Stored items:

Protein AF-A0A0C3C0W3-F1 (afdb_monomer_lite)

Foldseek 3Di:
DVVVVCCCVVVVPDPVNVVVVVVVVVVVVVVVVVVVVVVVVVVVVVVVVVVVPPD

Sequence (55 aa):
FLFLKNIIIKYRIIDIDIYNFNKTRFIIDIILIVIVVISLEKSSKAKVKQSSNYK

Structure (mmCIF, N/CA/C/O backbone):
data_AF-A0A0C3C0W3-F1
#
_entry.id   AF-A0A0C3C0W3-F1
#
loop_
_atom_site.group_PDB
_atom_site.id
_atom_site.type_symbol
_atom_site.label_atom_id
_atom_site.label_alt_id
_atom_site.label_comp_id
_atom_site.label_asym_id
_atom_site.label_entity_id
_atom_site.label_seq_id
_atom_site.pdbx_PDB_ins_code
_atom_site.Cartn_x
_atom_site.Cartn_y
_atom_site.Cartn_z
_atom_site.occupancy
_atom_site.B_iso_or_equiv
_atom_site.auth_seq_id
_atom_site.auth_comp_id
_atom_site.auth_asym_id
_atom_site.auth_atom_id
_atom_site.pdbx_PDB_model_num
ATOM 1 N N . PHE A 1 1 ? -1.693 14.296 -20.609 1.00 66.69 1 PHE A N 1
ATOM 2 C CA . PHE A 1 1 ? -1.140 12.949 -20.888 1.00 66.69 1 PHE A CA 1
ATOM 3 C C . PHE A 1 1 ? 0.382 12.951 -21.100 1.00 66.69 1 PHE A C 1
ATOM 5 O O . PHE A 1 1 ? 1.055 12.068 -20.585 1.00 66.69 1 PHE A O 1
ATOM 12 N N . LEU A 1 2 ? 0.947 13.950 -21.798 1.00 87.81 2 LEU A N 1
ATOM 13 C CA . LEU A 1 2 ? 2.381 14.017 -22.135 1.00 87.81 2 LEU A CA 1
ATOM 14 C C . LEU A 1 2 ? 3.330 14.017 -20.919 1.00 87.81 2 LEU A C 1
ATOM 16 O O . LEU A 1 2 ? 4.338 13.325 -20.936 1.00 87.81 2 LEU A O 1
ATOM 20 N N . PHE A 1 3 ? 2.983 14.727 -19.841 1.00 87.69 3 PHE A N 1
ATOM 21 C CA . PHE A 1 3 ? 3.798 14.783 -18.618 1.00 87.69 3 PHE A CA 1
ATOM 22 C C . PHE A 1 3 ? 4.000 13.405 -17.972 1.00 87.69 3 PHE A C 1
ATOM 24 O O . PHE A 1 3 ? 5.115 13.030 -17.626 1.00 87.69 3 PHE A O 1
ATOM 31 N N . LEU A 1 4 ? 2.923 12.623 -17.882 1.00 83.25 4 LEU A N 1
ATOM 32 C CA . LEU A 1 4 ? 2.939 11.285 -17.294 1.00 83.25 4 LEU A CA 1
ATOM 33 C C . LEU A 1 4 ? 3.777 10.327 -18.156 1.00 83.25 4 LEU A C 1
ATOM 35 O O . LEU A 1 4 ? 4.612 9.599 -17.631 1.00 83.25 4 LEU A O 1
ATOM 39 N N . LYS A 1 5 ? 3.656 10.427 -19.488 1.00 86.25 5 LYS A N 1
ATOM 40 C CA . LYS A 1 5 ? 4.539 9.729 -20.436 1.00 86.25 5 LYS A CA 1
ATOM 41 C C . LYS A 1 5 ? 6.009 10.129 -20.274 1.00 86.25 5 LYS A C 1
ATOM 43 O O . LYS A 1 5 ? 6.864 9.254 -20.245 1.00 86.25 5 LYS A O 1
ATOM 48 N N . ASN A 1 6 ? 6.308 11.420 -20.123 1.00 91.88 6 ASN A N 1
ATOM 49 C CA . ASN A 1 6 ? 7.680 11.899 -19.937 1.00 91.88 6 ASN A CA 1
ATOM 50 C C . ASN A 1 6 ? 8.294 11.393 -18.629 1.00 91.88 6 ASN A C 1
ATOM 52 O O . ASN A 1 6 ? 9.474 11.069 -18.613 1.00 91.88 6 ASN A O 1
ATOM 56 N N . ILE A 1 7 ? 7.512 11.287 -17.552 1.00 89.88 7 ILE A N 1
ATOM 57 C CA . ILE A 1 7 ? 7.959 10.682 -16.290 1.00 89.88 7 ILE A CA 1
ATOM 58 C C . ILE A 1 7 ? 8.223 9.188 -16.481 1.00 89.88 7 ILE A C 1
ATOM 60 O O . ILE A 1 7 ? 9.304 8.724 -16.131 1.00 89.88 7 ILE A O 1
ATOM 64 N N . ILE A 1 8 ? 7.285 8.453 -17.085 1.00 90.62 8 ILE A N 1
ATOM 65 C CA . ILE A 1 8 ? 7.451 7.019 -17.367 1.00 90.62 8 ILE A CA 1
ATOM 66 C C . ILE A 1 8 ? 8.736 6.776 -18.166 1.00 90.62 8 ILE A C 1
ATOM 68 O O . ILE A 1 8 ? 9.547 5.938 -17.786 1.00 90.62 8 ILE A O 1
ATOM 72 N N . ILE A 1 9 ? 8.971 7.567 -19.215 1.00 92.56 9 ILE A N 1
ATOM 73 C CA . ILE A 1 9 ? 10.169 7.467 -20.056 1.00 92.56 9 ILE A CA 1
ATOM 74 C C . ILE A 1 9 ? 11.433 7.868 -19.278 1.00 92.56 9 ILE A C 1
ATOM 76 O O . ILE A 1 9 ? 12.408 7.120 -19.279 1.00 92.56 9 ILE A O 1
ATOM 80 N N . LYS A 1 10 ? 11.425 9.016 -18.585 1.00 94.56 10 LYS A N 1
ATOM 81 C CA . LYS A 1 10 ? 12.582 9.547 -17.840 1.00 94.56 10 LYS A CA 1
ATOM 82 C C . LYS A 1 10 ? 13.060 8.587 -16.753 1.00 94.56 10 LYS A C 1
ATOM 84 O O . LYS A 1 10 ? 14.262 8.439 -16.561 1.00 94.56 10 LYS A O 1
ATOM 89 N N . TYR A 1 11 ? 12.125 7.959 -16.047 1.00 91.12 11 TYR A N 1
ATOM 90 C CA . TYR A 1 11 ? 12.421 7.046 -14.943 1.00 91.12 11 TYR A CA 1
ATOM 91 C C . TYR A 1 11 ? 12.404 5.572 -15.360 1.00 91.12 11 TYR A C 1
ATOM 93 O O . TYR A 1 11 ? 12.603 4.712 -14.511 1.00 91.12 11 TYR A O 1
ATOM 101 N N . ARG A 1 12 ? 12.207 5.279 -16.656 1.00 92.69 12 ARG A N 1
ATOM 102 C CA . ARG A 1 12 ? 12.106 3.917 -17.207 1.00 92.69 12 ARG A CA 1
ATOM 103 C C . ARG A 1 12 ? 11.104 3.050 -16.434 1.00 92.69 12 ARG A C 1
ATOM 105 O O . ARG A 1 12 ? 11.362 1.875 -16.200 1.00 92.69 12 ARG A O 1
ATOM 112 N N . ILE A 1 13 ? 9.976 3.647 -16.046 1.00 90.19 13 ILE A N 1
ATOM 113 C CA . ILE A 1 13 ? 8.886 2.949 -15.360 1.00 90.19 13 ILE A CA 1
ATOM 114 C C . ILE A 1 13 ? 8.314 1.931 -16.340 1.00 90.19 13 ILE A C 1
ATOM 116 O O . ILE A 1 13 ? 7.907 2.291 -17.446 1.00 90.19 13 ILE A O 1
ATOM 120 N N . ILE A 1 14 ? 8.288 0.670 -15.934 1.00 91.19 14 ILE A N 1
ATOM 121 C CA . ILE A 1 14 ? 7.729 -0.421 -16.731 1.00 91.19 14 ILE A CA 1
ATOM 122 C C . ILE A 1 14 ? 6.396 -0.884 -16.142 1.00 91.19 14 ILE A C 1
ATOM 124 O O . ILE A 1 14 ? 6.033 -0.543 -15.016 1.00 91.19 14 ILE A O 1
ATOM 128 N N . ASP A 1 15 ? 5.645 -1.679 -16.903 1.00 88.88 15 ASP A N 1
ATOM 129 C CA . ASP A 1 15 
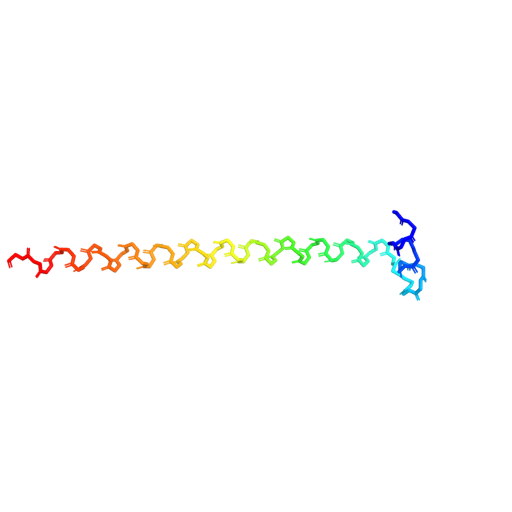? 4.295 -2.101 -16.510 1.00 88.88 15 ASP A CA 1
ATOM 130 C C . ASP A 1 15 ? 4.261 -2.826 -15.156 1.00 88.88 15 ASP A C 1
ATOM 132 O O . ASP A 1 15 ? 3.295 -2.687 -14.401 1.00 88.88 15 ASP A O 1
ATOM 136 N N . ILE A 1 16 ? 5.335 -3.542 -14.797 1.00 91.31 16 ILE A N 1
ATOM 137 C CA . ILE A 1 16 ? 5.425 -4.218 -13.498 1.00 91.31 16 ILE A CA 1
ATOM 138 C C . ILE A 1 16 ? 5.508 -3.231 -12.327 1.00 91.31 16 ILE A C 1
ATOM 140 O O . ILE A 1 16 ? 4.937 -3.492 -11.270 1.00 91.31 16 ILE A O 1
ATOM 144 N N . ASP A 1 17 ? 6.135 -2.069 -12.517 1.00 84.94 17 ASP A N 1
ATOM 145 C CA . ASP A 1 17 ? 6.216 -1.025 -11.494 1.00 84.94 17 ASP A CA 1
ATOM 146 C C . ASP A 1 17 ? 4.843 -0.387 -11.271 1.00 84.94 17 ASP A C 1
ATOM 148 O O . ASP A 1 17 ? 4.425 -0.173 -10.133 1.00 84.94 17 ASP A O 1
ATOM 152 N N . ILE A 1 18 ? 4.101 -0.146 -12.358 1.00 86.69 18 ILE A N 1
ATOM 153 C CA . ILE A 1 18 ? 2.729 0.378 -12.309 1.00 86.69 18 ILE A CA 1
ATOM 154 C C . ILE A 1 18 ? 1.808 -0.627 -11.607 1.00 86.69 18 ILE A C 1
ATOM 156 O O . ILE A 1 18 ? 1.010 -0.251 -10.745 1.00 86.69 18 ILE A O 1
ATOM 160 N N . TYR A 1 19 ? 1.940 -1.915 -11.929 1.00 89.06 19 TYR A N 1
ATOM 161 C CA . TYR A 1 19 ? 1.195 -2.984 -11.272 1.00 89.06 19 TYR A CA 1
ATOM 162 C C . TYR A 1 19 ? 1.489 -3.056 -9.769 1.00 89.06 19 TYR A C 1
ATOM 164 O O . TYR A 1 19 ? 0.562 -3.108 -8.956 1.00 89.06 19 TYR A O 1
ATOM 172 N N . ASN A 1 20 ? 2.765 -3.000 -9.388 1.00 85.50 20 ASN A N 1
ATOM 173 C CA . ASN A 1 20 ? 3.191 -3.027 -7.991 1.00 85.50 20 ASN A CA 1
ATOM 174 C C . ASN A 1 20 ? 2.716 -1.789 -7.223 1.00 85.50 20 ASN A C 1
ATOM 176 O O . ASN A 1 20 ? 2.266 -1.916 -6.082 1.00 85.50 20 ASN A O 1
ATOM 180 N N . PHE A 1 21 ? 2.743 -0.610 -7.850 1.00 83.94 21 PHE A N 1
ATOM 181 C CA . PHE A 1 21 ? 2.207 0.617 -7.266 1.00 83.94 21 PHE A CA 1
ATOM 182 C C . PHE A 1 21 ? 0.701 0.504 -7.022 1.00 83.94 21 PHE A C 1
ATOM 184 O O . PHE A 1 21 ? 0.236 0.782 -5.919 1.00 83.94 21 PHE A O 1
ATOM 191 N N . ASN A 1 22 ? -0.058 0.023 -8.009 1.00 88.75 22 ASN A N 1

* _TRY IT_:
Please copy exactly, and only, the lines from the line containing "ATOM 146 C C" through the last line of the records, with both ends included.

* _RESULT_:
ATOM 146 C C . ASP A 1 17 ? 4.843 -0.387 -11.271 1.00 84.94 17 ASP A C 1
ATOM 148 O O . ASP A 1 17 ? 4.425 -0.173 -10.133 1.00 84.94 17 ASP A O 1
ATOM 152 N N . ILE A 1 18 ? 4.101 -0.146 -12.358 1.00 86.69 18 ILE A N 1
ATOM 153 C CA . ILE A 1 18 ? 2.729 0.378 -12.309 1.00 86.69 18 ILE A CA 1
ATOM 154 C C . ILE A 1 18 ? 1.808 -0.627 -11.607 1.00 86.69 18 ILE A C 1
ATOM 156 O O . ILE A 1 18 ? 1.010 -0.251 -10.745 1.00 86.69 18 ILE A O 1
ATOM 160 N N . TYR A 1 19 ? 1.940 -1.915 -11.929 1.00 89.06 19 TYR A N 1
ATOM 161 C CA . TYR A 1 19 ? 1.195 -2.984 -11.272 1.00 89.06 19 TYR A CA 1
ATOM 162 C C . TYR A 1 19 ? 1.489 -3.056 -9.769 1.00 89.06 19 TYR A C 1
ATOM 164 O O . TYR A 1 19 ? 0.562 -3.108 -8.956 1.00 89.06 19 TYR A O 1
ATOM 172 N N . ASN A 1 20 ? 2.765 -3.000 -9.388 1.00 85.50 20 ASN A N 1
ATOM 173 C CA . ASN A 1 20 ? 3.191 -3.027 -7.991 1.00 85.50 20 ASN A CA 1
ATOM 174 C C . ASN A 1 20 ? 2.716 -1.789 -7.223 1.00 85.50 20 ASN A C 1
ATOM 176 O O . ASN A 1 20 ? 2.266 -1.916 -6.082 1.00 85.50 20 ASN A O 1
ATOM 180 N N . PHE A 1 21 ? 2.743 -0.610 -7.850 1.00 83.94 21 PHE A N 1
ATOM 181 C CA . PHE A 1 21 ? 2.207 0.617 -7.266 1.00 83.94 21 PHE A CA 1
ATOM 182 C C . PHE A 1 21 ? 0.701 0.504 -7.022 1.00 83.94 21 PHE A C 1
ATOM 184 O O . PHE A 1 21 ? 0.236 0.782 -5.919 1.00 83.94 21 PHE A O 1
ATOM 191 N N . ASN A 1 22 ? -0.058 0.023 -8.009 1.00 88.75 22 ASN A N 1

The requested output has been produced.